Only a few years ago, the term "RAID" would have been new to most users. Today, by contrast, this term is a byword for hard drive performance and data security. They can all do it to a certain extent, but only a few really do it right.

RAID stands for "Redundant Array Of Independent Drives," and originally described a system of several interconnected hard drives. The aim of interconnecting two or more drives is to achieve selective redundant data management (multiple storage), in order to facilitate lag-free operation in the event of drive failure.

Since this is a traditional SCSI domain, many favorable features like command queuing, high bus bandwidth, easy expansion, hot plugging, etc. are usually not available to IDE devices. While most IDE RAID controllers support only RAID modes 0, 1 and the combination of both (10), there are only a few that support the advanced modes (3, 5). In contrast, there are hardly any low-cost SCSI RAID adapters. Instead, most devices come with multiple features and support for complex RAID modes.

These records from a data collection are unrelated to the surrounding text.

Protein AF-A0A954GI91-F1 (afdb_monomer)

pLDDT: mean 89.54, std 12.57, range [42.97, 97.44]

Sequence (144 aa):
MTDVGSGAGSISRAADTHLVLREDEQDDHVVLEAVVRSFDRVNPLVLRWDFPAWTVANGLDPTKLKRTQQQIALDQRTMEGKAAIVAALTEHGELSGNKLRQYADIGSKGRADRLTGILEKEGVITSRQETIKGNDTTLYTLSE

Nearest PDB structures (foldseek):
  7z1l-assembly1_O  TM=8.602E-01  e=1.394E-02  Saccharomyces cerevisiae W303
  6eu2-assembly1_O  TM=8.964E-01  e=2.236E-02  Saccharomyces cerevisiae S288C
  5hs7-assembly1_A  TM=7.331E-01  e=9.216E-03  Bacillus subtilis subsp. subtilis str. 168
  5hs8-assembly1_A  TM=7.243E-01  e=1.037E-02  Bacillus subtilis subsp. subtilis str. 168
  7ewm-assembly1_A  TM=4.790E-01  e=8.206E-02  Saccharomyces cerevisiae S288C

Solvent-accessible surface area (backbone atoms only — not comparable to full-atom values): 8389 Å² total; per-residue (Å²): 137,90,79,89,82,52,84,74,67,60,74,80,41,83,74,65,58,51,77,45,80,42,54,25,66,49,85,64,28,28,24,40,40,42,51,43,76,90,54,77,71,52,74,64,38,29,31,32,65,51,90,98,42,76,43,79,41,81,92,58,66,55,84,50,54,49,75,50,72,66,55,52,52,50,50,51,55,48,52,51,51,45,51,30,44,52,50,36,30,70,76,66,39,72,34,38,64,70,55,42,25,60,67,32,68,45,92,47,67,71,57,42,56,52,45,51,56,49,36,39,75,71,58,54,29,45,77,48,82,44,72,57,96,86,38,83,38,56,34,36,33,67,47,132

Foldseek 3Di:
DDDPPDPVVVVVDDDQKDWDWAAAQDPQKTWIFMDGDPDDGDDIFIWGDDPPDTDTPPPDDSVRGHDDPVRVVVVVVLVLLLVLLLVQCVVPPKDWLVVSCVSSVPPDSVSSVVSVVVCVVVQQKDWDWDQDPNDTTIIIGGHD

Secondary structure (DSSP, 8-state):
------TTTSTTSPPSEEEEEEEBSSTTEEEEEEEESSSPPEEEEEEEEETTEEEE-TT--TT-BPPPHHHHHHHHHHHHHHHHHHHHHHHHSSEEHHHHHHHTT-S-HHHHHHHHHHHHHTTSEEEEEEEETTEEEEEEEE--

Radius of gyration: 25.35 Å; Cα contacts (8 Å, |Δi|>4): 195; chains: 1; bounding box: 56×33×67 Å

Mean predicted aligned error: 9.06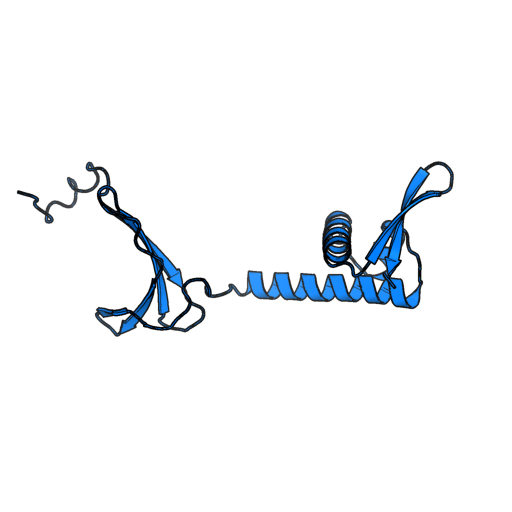 Å

Structure (mmCIF, N/CA/C/O backbone):
data_AF-A0A954GI91-F1
#
_entry.id   AF-A0A954GI91-F1
#
loop_
_atom_site.group_PDB
_atom_site.id
_atom_site.type_symbol
_atom_site.label_atom_id
_atom_site.label_alt_id
_atom_site.label_comp_id
_atom_site.label_asym_id
_atom_site.label_entity_id
_atom_site.label_seq_id
_atom_site.pdbx_PDB_ins_code
_atom_site.Cartn_x
_atom_site.Cartn_y
_atom_site.Cartn_z
_atom_site.occupancy
_atom_site.B_iso_or_equiv
_atom_site.auth_seq_id
_atom_site.auth_comp_id
_atom_site.auth_asym_id
_atom_site.auth_atom_id
_atom_site.pdbx_PDB_model_num
ATOM 1 N N . MET A 1 1 ? 24.747 17.829 -37.646 1.00 42.97 1 MET A N 1
ATOM 2 C CA . MET A 1 1 ? 25.466 16.547 -37.511 1.00 42.97 1 MET A CA 1
ATOM 3 C C . MET A 1 1 ? 25.721 16.334 -36.029 1.00 42.97 1 MET A C 1
ATOM 5 O O . MET A 1 1 ? 26.336 17.195 -35.412 1.00 42.97 1 MET A O 1
ATOM 9 N N . THR A 1 2 ? 25.120 15.299 -35.443 1.00 43.88 2 THR A N 1
ATOM 10 C CA . THR A 1 2 ? 25.182 15.029 -33.999 1.00 43.88 2 THR A CA 1
ATOM 11 C C . THR A 1 2 ? 26.328 14.060 -33.745 1.00 43.88 2 THR A C 1
ATOM 13 O O . THR A 1 2 ? 26.268 12.918 -34.184 1.00 43.88 2 THR A O 1
ATOM 16 N N . ASP A 1 3 ? 27.382 14.546 -33.094 1.00 46.94 3 ASP A N 1
ATOM 17 C CA . ASP A 1 3 ? 28.493 13.729 -32.609 1.00 46.94 3 ASP A CA 1
ATOM 18 C C . ASP A 1 3 ? 28.134 13.172 -31.222 1.00 46.94 3 ASP A C 1
ATOM 20 O O . ASP A 1 3 ? 27.784 13.927 -30.312 1.00 46.94 3 ASP A O 1
ATOM 24 N N . VAL A 1 4 ? 28.175 11.846 -31.093 1.00 56.50 4 VAL A N 1
ATOM 25 C CA . VAL A 1 4 ? 27.860 11.076 -29.878 1.00 56.50 4 VAL A CA 1
ATOM 26 C C . VAL A 1 4 ? 29.111 10.738 -29.047 1.00 56.50 4 VAL A C 1
ATOM 28 O O . VAL A 1 4 ? 28.991 10.093 -28.010 1.00 56.50 4 VAL A O 1
ATOM 31 N N . GLY A 1 5 ? 30.309 11.168 -29.469 1.00 56.59 5 GLY A N 1
ATOM 32 C CA . GLY A 1 5 ? 31.588 10.764 -28.870 1.00 56.59 5 GLY A CA 1
ATOM 33 C C . GLY A 1 5 ? 32.198 11.704 -27.822 1.00 56.59 5 GLY A C 1
ATOM 34 O O . GLY A 1 5 ? 33.186 11.338 -27.188 1.00 56.59 5 GLY A O 1
ATOM 35 N N . SER A 1 6 ? 31.657 12.906 -27.597 1.00 55.31 6 SER A N 1
ATOM 36 C CA . SER A 1 6 ? 32.268 13.880 -26.674 1.00 55.31 6 SER A CA 1
ATOM 37 C C . SER A 1 6 ? 31.588 13.877 -25.300 1.0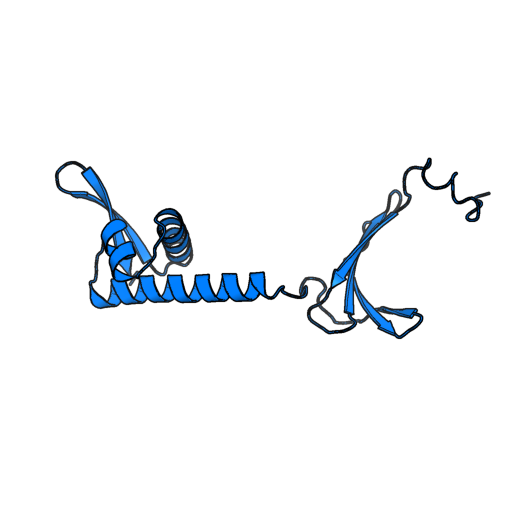0 55.31 6 SER A C 1
ATOM 39 O O . SER A 1 6 ? 30.576 14.544 -25.079 1.00 55.31 6 SER A O 1
ATOM 41 N N . GLY A 1 7 ? 32.162 13.119 -24.360 1.00 56.69 7 GLY A N 1
ATOM 42 C CA . GLY A 1 7 ? 31.597 12.844 -23.031 1.00 56.69 7 GLY A CA 1
ATOM 43 C C . GLY A 1 7 ? 31.324 14.054 -22.124 1.00 56.69 7 GLY A C 1
ATOM 44 O O . GLY A 1 7 ? 30.560 13.923 -21.176 1.00 56.69 7 GLY A O 1
ATOM 45 N N . ALA A 1 8 ? 31.883 15.236 -22.405 1.00 52.28 8 ALA A N 1
ATOM 46 C CA . ALA A 1 8 ? 31.623 16.448 -21.616 1.00 52.28 8 ALA A CA 1
ATOM 47 C C . ALA A 1 8 ? 30.565 17.378 -22.249 1.00 52.28 8 ALA A C 1
ATOM 49 O O . ALA A 1 8 ? 29.887 18.120 -21.541 1.00 52.28 8 ALA A O 1
ATOM 50 N N . GLY A 1 9 ? 30.384 17.330 -23.576 1.00 49.41 9 GLY A N 1
ATOM 51 C CA . GLY A 1 9 ? 29.428 18.178 -24.302 1.00 49.41 9 GLY A CA 1
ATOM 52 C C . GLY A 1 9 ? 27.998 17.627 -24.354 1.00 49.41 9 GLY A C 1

The most simple way to implement a RAID array is to use two drives that hold identical data stocks (RAID 1, also referred to as "mirroring"). RAID 0 is all the rage at the moment, though in fact, it is not, strictly speaking, a RAID mode, as data security is sacrificed in favor of maximum performance (striping: distributed data storage acccording to the zipper principle). It is this variation in particular that has become the most widespread, as the majority of all additional IDE controllers installed on motherboards use this mode. But beware! A RAID 0 will become physically destroyed, should one of the drives in the drive array fail. Other RAID modes (3, 5) attempt to enable both performance and data security by storing parity information.